I am fairly new to wood working and trying to figure out if I can use a tool I already have..

I am creating a napkin holder for the kitchen table (just a simple two sides and a bottom design).

I am using some old pine from the 50's. I used my band saw to resaw a approx 1" thick piece into two halves which came out to roughly 1/2" each thick. Each piece 4 1/4" x 5 1/2". I got quite a bit of drift or I didn't do it right and the each half has different thickness that needs to be addressed. If it was close and you had to look twice I wouldn't worry about it.

My joiner has a max capacity of 4". The 5 1/2" dimension is with the grain. So even if I trimmed 1/4" off the 4 1/4" dimension I would be running it against the grain in the jointer which I would rather not do.

I do not own a planer but it is on the list.

I tried using a 12" disc sander to eyeball into two equal pieces. (not working out). I tried the belt sander (not working out.).
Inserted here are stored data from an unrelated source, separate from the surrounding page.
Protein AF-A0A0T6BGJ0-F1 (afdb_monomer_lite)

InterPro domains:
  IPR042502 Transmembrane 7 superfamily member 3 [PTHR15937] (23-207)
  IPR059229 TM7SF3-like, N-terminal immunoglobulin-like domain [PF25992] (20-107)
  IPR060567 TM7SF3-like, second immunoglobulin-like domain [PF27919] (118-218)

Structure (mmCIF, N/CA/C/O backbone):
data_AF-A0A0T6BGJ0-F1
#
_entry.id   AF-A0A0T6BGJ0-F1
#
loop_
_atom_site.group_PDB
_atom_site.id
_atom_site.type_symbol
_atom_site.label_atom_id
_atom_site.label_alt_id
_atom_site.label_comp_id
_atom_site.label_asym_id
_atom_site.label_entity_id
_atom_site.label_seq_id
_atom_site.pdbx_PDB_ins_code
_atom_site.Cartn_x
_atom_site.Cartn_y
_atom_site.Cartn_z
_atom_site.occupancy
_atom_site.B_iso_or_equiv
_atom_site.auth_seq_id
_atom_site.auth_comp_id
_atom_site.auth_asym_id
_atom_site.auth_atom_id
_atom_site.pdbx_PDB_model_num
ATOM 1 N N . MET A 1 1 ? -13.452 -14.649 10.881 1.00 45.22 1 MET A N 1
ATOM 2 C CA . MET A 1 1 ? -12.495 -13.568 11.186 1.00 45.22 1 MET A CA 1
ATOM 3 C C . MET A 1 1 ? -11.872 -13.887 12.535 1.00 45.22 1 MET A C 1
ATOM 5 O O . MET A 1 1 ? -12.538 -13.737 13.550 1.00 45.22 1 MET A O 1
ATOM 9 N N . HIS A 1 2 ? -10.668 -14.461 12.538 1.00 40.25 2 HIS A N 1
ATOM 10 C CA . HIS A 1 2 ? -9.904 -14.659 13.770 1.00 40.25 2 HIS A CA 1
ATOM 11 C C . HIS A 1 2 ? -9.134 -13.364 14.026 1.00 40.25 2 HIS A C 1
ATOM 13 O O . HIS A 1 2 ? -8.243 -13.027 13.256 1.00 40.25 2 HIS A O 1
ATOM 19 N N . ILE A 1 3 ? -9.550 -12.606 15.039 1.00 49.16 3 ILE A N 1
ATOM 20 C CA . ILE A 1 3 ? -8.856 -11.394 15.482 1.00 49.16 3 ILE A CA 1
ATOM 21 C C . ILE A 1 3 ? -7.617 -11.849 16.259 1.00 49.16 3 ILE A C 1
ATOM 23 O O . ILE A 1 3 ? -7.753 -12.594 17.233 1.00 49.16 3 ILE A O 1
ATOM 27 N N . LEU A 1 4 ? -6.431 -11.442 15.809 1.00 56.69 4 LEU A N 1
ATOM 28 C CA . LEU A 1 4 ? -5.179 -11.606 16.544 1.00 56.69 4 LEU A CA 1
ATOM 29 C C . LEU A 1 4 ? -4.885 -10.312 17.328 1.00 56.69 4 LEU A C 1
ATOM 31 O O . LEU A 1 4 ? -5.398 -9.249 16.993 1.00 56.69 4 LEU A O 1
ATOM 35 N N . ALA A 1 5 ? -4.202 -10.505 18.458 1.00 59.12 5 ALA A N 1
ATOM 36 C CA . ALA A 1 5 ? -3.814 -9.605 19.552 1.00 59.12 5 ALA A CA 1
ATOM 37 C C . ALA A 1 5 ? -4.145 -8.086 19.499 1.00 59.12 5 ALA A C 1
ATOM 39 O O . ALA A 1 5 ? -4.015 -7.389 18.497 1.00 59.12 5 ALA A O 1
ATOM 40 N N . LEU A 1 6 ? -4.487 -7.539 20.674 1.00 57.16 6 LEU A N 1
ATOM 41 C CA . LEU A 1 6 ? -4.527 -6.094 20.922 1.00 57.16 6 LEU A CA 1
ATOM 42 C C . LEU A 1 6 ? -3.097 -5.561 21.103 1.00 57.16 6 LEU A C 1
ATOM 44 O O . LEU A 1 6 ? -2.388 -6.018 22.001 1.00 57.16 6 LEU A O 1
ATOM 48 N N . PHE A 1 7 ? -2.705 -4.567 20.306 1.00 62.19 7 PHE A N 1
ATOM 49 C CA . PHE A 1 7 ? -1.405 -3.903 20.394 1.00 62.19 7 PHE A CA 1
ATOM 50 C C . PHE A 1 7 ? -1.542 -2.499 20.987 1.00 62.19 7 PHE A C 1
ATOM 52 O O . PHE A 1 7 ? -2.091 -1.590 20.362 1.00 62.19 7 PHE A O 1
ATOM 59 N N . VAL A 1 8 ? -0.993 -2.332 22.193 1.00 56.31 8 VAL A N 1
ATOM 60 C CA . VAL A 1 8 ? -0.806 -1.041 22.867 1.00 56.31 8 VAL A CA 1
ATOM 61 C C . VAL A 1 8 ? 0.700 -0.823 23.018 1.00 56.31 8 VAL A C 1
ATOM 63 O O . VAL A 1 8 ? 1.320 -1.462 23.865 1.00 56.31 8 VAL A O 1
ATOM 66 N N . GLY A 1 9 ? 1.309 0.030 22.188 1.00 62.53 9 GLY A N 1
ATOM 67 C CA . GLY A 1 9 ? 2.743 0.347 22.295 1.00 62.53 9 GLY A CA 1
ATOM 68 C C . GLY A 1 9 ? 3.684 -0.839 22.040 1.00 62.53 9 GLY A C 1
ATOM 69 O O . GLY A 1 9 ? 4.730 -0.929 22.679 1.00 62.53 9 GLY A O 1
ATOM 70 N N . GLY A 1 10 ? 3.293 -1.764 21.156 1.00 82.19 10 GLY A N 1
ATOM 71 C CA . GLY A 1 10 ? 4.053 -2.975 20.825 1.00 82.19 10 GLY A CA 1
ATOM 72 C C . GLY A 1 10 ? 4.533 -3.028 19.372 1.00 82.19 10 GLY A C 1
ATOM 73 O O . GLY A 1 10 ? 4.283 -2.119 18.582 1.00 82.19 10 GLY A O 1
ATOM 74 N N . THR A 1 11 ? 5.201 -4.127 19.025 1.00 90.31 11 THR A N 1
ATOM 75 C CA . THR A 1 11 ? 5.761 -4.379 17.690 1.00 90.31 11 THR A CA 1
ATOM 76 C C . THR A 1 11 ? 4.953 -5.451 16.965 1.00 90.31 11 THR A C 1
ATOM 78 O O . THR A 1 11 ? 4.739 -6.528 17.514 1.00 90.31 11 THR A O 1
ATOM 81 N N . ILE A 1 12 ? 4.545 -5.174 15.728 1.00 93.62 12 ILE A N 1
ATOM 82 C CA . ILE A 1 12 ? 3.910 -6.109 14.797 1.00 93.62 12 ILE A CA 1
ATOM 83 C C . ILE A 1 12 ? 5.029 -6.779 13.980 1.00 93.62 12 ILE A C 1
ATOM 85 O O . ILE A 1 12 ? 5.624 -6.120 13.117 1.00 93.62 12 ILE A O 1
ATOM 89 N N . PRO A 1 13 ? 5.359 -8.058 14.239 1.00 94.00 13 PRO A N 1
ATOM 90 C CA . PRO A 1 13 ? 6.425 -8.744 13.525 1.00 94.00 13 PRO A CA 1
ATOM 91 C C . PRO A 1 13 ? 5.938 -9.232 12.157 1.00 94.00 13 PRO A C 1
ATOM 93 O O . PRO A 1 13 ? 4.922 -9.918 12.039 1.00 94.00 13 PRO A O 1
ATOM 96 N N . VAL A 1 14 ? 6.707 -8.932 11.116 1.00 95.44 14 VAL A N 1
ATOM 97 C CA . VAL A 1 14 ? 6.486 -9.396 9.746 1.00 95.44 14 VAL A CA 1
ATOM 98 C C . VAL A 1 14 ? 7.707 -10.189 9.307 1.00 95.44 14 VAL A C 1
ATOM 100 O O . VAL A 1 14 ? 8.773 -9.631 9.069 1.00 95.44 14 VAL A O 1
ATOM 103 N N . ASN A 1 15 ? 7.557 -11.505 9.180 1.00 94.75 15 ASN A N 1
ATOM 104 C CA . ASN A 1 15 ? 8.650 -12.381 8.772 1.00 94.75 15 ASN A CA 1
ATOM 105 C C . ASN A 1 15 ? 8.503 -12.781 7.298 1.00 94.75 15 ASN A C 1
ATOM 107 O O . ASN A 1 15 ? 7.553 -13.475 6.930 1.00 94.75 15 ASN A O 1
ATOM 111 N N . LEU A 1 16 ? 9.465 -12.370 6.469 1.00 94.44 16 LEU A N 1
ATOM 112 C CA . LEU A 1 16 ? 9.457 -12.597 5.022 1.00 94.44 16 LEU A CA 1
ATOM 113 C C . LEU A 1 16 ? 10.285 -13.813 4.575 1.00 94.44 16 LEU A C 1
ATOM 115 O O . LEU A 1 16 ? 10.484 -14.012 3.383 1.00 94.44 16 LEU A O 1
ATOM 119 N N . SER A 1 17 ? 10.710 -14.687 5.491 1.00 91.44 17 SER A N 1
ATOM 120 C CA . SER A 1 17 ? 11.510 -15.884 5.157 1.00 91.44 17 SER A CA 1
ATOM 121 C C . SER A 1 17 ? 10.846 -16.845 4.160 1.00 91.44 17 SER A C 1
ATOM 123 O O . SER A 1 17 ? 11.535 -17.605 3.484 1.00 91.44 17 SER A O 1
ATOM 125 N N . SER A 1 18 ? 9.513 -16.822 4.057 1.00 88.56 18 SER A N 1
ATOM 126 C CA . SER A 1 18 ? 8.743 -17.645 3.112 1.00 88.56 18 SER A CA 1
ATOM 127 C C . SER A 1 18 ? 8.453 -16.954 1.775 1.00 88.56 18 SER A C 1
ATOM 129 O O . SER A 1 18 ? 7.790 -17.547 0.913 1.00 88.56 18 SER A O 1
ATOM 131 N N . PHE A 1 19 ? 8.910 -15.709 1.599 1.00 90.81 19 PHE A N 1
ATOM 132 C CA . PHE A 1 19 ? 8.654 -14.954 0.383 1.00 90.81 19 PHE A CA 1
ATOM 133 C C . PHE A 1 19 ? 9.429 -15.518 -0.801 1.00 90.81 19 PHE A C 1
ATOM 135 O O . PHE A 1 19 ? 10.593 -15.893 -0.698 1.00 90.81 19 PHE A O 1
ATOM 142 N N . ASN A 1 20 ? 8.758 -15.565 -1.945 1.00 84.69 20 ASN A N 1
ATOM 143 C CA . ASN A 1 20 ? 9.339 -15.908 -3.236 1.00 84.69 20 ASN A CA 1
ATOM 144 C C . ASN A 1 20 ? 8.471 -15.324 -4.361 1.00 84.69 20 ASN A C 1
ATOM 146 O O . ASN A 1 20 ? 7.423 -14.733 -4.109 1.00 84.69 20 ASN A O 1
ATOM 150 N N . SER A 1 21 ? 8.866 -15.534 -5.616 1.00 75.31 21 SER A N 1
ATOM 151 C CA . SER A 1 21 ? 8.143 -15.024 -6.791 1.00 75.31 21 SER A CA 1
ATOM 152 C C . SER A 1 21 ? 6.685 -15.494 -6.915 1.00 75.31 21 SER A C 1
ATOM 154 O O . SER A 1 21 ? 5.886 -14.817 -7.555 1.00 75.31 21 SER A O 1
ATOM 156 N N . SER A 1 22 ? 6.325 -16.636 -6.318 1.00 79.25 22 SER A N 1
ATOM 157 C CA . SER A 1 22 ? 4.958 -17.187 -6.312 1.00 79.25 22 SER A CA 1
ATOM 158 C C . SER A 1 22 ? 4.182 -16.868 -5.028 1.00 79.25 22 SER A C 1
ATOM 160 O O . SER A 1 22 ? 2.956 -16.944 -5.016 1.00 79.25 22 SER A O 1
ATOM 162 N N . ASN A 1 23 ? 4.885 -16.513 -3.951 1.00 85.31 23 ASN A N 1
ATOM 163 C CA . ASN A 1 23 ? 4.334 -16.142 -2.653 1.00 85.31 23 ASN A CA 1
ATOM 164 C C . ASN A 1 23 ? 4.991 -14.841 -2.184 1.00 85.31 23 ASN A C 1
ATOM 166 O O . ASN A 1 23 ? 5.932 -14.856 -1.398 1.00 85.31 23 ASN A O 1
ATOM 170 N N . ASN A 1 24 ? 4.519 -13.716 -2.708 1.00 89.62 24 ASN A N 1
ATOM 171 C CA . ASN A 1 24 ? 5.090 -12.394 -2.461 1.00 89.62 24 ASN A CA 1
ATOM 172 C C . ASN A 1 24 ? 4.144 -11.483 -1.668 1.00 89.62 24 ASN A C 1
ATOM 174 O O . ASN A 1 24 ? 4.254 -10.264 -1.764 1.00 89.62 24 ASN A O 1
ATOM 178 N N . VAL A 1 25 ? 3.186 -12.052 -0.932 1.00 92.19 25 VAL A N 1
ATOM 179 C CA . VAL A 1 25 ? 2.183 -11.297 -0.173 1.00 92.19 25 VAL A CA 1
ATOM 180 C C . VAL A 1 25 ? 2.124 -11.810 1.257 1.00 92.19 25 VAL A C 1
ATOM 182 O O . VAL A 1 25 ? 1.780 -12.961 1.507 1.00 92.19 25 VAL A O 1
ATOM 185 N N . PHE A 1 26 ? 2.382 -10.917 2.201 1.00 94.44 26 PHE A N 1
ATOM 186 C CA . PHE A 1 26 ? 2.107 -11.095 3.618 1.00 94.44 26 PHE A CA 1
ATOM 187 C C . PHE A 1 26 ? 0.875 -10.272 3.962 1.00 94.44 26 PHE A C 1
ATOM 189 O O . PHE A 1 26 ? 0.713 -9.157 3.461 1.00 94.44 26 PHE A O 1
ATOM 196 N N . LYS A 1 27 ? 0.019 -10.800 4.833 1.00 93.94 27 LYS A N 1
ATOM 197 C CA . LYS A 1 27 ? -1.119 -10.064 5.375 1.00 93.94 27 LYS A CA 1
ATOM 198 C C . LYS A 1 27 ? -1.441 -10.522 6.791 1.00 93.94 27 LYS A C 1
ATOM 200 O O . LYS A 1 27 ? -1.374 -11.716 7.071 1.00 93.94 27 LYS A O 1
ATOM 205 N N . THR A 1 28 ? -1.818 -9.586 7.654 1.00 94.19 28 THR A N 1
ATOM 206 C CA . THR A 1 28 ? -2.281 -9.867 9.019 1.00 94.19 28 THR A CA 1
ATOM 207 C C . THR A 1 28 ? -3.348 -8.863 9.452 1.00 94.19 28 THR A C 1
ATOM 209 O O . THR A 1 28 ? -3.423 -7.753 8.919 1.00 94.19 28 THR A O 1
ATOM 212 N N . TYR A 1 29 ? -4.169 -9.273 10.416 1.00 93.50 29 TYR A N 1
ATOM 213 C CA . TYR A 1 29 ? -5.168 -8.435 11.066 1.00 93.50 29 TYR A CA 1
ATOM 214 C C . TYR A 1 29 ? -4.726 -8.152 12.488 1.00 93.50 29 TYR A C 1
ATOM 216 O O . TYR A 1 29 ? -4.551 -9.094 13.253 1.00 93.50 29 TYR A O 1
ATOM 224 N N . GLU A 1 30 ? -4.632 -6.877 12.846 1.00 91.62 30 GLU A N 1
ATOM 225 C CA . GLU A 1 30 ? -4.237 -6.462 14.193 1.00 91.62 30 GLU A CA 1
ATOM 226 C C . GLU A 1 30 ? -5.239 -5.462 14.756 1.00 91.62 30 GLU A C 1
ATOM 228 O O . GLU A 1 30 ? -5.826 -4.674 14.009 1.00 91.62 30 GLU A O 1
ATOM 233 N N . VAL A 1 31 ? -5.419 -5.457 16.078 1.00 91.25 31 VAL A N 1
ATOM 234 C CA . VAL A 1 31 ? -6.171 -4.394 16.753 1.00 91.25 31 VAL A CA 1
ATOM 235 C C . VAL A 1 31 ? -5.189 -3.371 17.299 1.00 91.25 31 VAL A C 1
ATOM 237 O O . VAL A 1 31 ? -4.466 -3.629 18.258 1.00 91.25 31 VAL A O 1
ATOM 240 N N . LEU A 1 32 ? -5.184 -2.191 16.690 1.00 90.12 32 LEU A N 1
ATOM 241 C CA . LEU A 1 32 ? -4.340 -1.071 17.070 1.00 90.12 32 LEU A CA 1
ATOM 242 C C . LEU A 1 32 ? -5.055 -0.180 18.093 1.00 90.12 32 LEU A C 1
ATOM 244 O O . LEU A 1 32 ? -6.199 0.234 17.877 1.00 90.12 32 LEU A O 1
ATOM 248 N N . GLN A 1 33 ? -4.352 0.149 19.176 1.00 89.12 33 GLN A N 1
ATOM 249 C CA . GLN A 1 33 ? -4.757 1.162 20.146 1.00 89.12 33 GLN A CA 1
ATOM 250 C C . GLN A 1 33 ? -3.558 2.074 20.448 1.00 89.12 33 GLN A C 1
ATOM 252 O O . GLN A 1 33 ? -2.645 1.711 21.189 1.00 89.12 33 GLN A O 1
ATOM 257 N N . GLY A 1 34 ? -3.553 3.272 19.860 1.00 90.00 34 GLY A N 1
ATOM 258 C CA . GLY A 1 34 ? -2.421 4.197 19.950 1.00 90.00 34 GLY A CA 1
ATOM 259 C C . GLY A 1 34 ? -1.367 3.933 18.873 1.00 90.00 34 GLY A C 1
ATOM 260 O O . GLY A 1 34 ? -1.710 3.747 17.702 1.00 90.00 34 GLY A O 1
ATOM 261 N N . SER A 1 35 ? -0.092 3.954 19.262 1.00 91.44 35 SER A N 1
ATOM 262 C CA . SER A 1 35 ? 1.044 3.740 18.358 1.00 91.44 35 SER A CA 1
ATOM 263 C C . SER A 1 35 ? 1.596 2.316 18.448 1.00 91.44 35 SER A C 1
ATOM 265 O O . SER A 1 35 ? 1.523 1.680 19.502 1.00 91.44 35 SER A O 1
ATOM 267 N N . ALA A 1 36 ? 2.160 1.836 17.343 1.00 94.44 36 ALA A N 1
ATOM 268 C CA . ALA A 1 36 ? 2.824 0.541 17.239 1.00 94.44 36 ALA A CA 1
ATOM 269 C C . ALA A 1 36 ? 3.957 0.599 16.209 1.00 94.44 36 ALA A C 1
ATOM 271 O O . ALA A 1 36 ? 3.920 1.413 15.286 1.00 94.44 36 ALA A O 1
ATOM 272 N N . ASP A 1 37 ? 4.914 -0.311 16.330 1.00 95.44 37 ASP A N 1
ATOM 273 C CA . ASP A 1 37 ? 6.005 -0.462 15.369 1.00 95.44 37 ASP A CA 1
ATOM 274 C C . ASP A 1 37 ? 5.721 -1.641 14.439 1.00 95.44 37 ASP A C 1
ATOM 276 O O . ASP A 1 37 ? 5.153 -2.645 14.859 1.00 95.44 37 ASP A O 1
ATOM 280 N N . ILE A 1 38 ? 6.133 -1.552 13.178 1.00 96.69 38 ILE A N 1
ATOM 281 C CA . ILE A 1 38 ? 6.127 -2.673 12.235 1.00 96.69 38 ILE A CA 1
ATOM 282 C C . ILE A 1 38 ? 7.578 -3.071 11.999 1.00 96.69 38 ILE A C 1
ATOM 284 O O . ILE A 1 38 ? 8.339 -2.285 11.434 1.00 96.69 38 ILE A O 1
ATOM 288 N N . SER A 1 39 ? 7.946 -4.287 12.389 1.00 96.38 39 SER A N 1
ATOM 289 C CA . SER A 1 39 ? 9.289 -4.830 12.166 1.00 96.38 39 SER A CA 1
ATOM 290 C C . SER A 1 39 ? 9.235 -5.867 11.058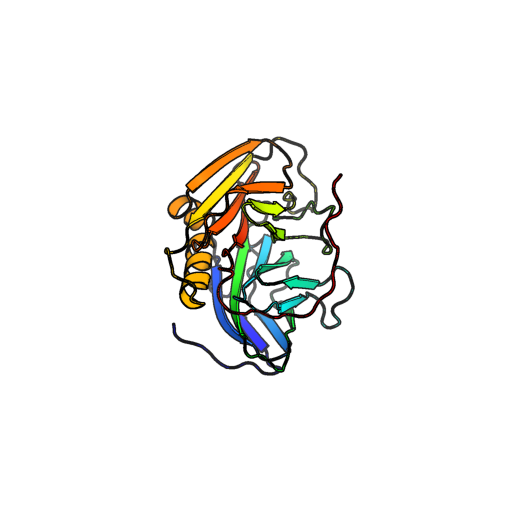 1.00 96.38 39 SER A C 1
ATOM 292 O O . SER A 1 39 ? 8.626 -6.921 11.221 1.00 96.38 39 SER A O 1
ATOM 294 N N . ILE A 1 40 ? 9.853 -5.557 9.921 1.00 96.94 40 ILE A N 1
ATOM 295 C CA . ILE A 1 40 ? 9.926 -6.445 8.764 1.00 96.94 40 ILE A CA 1
ATOM 296 C C . ILE A 1 40 ? 11.304 -7.099 8.753 1.00 96.94 40 ILE A C 1
ATOM 298 O O . ILE A 1 40 ? 12.317 -6.418 8.621 1.00 96.94 40 ILE A O 1
ATOM 302 N N . GLU A 1 41 ? 11.333 -8.420 8.882 1.00 96.62 41 GLU A N 1
ATOM 303 C CA . GLU A 1 41 ? 12.536 -9.234 9.042 1.00 96.62 41 GLU A CA 1
ATOM 304 C C . GLU A 1 41 ? 12.686 -10.264 7.919 1.00 96.62 41 GLU A C 1
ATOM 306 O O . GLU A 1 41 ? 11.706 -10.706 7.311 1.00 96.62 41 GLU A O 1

I will list my tools and would appreciate any ideas. Fyi the original piece of wood I started with did not allow for the dimensions in the opposite directions. If that was so I would have just trimmed it so the 4" could have went through the jointer.

12" miter saw
10" table saw
Shopsmith with band saw, belt sander, disc sander and jointer.
hand belt sander.
randomorbital sander sander 
router table

(I know some of these are not applicable.)

I do not own any hand planers.


----------



## Andrewbarbarian (Oct 17, 2018)

I was thinking about just running each piece back through the bandsaw to shave the thicker parts with a sacrificial piece on the trim side so I can hold it tight against the fence.


----------



## RichT (Oct 14, 2016)

Don't joint across the grain. Even if you had a thickness planer, that's too small to run through one. Since it's pine, you should be able to get a decent result just by sanding. It'll take some patience and care to maintain a flat surface, but pine is pretty soft. Just take your time and you'll get there.


----------



## Rick Dennington (Aug 27, 2009)

Speaking of napkin holders….Here's a couple I made several years ago…..!! I also made some trivets and pan holders to match…..Just a sample…...!!


----------



## lumbering_on (Jan 21, 2017)

As Rich said, sanding is your best option, but I'd have to ask you if the effort is worth it for something so small? Sounds like it's a small enough project that you can chalk it up as part of your learning curve and retry your project with another piece of wood.

BTW are you using a fence to help you with your resawing?


----------



## Andrewbarbarian (Oct 17, 2018)

Thanks for the replies. I will try some more hand sanding as rich mentioned. It can't get any worse. Lumbering-on I did use a fence and a feather board. I have had decent luck in the past with re-sawing (I don't do a lot or anything big). Not sure why this one drifted so much.


----------



## BillWhite (Jul 23, 2007)

How sharp is the BS blade? Tooth count?


----------



## Andrewbarbarian (Oct 17, 2018)

Its only got a few cuts on it. 14tpi 3/8 blade. I know this isn't a great resaw blade, but its all they had when my other one dulled. I never remember to get another until Im doing something and need it and then it hits me.."Oh ya I forgot to get a variety of blades for my bandsaw"!!


----------